Problem to work on. Only the lines from the one containing "ATOM 52 O O" through the one containing "ATOM 61 O O . SER" should be printed, exactly as they appear below, with both ends included.

Working data.
§

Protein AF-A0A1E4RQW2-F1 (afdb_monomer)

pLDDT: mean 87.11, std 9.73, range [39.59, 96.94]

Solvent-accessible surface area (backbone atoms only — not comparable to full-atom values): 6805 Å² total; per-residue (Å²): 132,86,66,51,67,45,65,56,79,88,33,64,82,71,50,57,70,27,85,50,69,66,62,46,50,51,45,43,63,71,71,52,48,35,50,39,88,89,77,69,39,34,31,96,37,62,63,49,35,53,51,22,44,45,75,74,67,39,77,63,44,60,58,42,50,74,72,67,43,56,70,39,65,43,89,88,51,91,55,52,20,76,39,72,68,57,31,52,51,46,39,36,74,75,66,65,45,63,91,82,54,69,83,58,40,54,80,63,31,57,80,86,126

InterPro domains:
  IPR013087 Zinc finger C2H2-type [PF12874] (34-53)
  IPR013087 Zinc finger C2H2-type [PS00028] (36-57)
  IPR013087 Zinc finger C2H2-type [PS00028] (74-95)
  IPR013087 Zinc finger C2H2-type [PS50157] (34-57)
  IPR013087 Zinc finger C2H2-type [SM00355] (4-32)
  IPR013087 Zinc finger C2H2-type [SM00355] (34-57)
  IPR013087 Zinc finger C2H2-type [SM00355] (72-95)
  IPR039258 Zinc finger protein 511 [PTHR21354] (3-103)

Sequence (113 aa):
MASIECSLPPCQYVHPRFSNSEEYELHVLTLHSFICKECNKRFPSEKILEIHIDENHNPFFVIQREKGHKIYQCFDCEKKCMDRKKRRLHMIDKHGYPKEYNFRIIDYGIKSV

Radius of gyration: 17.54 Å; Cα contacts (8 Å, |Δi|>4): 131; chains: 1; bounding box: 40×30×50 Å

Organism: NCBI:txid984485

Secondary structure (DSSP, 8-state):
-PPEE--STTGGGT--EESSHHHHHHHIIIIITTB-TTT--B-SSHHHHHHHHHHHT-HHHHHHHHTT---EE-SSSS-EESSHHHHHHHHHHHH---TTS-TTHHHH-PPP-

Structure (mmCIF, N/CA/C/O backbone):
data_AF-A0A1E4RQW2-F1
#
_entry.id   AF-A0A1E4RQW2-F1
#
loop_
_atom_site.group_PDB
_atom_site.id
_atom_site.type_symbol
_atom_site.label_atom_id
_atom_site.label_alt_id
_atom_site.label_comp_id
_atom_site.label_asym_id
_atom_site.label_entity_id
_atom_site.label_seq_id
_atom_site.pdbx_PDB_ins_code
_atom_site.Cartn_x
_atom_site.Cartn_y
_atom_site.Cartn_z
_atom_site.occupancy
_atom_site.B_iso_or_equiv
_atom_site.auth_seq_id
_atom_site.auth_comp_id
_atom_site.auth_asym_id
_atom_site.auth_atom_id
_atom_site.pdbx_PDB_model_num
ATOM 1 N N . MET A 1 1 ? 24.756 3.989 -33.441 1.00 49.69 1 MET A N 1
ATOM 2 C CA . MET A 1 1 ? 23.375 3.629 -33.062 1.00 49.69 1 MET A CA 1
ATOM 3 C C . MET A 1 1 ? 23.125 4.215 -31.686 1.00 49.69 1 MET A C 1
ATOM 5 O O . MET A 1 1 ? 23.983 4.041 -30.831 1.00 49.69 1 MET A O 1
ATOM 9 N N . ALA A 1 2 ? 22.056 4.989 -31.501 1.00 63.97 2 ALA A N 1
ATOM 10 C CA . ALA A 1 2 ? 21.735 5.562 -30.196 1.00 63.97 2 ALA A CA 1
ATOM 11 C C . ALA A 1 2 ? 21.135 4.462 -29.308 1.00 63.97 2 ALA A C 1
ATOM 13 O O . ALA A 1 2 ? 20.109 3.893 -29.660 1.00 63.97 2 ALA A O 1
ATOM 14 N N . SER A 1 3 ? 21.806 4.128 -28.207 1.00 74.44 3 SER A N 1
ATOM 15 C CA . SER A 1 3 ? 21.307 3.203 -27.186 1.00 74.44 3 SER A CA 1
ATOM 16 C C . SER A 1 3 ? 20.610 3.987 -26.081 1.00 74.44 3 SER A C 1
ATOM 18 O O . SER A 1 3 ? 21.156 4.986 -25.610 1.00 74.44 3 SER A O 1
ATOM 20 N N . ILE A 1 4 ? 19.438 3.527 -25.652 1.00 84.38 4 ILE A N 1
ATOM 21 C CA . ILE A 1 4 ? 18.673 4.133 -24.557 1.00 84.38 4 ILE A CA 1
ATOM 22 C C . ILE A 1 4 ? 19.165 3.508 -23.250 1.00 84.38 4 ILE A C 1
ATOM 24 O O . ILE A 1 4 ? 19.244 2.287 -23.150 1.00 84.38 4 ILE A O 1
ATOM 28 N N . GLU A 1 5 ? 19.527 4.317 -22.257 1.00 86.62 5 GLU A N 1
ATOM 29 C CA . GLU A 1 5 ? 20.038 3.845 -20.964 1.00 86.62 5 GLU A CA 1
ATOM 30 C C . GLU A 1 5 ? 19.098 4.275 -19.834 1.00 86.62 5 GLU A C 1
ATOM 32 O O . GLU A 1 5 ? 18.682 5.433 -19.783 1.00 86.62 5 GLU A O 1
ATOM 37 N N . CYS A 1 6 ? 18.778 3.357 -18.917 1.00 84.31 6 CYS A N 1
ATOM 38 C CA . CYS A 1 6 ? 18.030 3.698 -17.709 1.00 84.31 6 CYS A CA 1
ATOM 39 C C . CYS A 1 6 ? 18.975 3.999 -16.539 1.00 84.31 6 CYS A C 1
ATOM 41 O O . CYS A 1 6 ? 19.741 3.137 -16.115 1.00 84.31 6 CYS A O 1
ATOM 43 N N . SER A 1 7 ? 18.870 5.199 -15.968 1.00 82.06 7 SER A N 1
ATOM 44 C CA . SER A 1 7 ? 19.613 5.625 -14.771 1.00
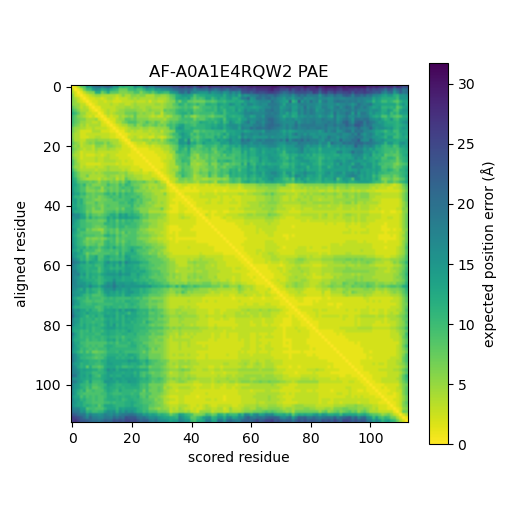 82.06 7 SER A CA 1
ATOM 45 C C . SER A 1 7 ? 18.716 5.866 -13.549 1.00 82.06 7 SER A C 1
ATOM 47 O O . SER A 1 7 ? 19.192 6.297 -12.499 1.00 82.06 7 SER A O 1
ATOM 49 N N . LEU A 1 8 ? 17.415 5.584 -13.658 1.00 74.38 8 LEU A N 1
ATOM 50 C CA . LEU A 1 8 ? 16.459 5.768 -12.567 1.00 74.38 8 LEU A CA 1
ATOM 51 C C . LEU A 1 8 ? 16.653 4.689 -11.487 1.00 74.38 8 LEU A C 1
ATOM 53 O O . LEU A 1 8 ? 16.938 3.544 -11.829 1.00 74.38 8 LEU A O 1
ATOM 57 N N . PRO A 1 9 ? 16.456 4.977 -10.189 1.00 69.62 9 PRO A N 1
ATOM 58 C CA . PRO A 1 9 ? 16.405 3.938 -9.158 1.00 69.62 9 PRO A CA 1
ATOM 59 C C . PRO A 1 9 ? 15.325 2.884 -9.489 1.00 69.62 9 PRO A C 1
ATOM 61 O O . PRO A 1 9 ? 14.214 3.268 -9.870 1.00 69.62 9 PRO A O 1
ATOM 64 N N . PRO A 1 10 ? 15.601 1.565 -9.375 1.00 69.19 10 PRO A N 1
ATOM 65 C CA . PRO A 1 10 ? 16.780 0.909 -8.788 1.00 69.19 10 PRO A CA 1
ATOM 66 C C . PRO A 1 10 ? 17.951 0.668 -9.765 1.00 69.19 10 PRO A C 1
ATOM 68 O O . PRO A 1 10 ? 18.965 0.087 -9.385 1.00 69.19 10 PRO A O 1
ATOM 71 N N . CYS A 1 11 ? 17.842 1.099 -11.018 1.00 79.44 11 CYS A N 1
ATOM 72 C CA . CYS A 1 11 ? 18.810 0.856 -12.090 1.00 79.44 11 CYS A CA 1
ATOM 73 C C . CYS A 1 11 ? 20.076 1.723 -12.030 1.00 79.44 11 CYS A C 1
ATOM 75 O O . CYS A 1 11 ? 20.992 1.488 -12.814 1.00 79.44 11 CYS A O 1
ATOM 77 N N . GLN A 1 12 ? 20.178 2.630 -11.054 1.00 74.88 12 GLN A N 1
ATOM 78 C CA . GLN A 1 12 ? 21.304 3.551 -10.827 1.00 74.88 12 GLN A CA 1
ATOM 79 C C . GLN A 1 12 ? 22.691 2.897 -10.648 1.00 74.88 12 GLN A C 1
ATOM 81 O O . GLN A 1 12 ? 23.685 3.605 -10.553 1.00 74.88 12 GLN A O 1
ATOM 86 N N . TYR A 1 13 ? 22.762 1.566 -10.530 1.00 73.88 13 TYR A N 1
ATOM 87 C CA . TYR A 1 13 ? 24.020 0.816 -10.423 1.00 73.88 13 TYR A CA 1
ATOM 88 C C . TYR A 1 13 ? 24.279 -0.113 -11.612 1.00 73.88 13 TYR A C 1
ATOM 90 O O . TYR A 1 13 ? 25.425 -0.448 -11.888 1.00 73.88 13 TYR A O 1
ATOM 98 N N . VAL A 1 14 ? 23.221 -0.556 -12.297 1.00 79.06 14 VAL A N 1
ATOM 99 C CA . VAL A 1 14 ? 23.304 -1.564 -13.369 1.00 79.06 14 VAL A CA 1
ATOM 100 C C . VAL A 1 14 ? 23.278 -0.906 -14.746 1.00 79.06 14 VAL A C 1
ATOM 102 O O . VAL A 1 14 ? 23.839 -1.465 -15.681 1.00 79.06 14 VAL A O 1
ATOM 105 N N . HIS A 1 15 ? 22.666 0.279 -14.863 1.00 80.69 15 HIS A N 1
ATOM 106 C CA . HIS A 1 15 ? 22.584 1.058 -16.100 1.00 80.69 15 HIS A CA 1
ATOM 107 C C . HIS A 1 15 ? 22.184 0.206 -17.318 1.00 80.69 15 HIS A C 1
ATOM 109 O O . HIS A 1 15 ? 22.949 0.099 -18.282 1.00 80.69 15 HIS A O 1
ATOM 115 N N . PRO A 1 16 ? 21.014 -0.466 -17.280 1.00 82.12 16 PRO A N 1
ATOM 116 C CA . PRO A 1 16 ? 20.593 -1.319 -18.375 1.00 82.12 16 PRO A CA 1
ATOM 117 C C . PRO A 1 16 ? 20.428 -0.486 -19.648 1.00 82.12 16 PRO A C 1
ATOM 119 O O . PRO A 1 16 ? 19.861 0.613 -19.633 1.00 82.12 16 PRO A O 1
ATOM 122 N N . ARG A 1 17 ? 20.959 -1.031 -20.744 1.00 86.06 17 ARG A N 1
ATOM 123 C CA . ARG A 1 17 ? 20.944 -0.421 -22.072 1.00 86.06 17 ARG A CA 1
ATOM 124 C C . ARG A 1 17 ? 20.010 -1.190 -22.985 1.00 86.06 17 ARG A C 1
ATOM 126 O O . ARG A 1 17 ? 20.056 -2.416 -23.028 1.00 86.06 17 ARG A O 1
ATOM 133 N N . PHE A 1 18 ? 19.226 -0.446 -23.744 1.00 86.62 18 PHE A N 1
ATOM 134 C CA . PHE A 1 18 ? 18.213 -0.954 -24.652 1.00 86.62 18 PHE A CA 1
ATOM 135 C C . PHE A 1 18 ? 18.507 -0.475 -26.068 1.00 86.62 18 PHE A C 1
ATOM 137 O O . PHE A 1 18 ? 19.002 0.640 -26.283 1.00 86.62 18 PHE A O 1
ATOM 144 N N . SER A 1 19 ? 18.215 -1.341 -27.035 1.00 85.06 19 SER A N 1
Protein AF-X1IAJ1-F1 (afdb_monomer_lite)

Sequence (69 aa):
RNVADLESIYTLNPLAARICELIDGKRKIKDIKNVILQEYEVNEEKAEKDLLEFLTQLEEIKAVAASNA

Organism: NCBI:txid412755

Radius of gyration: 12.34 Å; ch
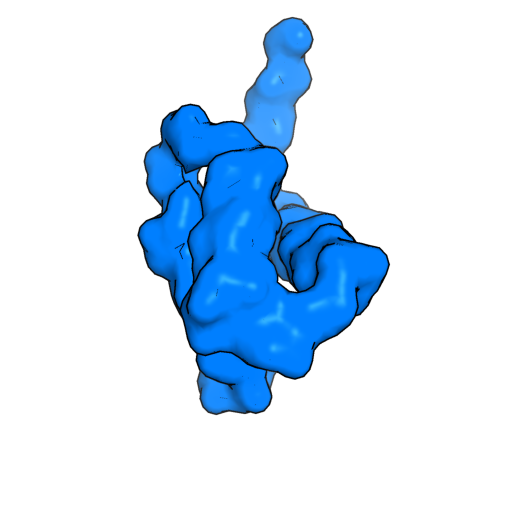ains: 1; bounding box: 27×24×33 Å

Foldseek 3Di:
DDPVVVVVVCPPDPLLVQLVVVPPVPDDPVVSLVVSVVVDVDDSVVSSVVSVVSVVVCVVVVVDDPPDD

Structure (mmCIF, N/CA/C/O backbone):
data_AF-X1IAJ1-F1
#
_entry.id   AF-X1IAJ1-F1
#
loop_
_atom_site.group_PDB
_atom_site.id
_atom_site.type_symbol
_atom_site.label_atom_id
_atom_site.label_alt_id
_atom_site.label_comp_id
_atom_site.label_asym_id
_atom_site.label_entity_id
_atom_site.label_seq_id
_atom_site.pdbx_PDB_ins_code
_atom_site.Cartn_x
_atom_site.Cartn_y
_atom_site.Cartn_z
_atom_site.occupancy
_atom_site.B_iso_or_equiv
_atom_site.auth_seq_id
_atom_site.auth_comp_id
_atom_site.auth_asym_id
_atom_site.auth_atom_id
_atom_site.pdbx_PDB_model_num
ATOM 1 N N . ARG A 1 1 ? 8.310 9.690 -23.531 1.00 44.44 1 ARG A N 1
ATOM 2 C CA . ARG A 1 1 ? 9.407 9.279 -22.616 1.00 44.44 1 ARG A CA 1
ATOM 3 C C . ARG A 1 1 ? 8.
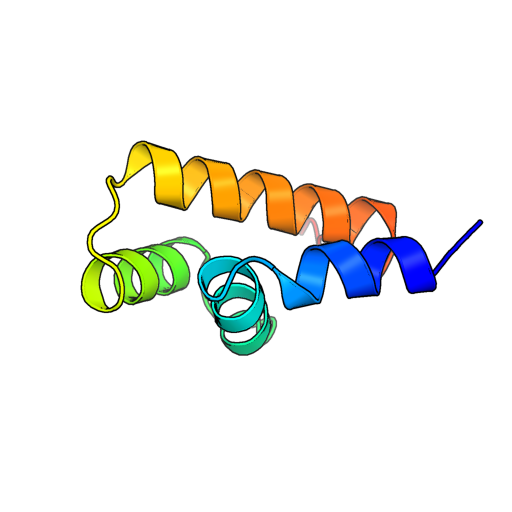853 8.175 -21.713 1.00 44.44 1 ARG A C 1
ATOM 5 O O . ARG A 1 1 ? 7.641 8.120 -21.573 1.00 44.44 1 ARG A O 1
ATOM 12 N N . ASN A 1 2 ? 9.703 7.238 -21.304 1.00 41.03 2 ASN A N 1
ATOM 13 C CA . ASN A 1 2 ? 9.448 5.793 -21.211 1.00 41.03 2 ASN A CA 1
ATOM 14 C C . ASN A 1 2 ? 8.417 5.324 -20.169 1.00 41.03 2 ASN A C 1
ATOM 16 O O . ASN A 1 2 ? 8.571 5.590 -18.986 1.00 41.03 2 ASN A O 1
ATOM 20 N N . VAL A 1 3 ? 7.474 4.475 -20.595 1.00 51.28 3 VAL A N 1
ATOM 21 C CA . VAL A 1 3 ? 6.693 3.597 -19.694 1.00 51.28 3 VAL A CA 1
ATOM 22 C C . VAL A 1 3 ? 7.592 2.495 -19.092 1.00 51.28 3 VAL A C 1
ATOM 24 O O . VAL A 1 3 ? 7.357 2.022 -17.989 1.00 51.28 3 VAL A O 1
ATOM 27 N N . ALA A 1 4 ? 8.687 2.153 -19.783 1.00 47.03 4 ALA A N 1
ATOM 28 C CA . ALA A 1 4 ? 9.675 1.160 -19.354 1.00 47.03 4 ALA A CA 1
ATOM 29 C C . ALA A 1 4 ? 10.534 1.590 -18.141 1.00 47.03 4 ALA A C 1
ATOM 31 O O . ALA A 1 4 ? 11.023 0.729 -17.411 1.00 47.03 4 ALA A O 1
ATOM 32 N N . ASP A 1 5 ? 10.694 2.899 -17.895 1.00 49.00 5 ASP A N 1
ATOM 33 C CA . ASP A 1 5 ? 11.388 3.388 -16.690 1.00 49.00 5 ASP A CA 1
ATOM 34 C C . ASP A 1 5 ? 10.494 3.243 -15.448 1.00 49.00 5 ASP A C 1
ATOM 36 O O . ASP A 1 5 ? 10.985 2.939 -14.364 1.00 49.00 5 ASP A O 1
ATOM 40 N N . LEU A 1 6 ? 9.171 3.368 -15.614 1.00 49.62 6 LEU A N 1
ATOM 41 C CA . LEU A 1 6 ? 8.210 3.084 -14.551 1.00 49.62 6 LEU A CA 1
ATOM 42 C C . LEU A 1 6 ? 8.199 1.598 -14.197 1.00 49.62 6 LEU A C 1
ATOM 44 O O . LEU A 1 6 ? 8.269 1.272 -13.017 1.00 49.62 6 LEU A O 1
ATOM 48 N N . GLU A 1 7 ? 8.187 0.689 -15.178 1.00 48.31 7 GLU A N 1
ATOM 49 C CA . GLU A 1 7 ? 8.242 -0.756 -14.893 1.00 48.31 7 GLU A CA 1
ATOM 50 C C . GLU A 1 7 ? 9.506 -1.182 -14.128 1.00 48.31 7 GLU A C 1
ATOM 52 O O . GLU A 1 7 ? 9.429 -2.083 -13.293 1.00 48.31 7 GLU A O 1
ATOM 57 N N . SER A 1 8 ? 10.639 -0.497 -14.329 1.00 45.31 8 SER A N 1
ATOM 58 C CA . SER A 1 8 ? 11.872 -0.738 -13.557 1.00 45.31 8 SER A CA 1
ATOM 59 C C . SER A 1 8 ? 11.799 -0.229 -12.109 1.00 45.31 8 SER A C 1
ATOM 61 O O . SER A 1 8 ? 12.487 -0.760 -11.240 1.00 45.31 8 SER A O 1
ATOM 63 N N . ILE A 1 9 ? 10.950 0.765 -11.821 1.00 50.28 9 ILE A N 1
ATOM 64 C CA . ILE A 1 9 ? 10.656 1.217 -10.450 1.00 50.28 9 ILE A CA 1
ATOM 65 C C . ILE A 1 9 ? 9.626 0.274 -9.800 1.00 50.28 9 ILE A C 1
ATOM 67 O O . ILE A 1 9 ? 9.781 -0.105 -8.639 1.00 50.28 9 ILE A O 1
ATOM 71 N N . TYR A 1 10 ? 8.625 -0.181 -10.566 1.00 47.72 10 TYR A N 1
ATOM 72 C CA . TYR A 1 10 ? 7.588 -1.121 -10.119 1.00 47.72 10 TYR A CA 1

§

Written answer.
ATOM 52 O O . GLU A 1 7 ? 9.429 -2.083 -13.293 1.00 48.31 7 GLU A O 1
ATOM 57 N N . SER A 1 8 ? 10.639 -0.497 -14.329 1.00 45.31 8 SER A N 1
ATOM 58 C CA . SER A 1 8 ? 11.872 -0.738 -13.557 1.00 45.31 8 SER A CA 1
ATOM 59 C C . SER A 1 8 ? 11.799 -0.229 -12.109 1.00 45.31 8 SER A C 1
ATOM 61 O O . SER A 1 8 ? 12.487 -0.760 -11.240 1.00 45.31 8 SER A O 1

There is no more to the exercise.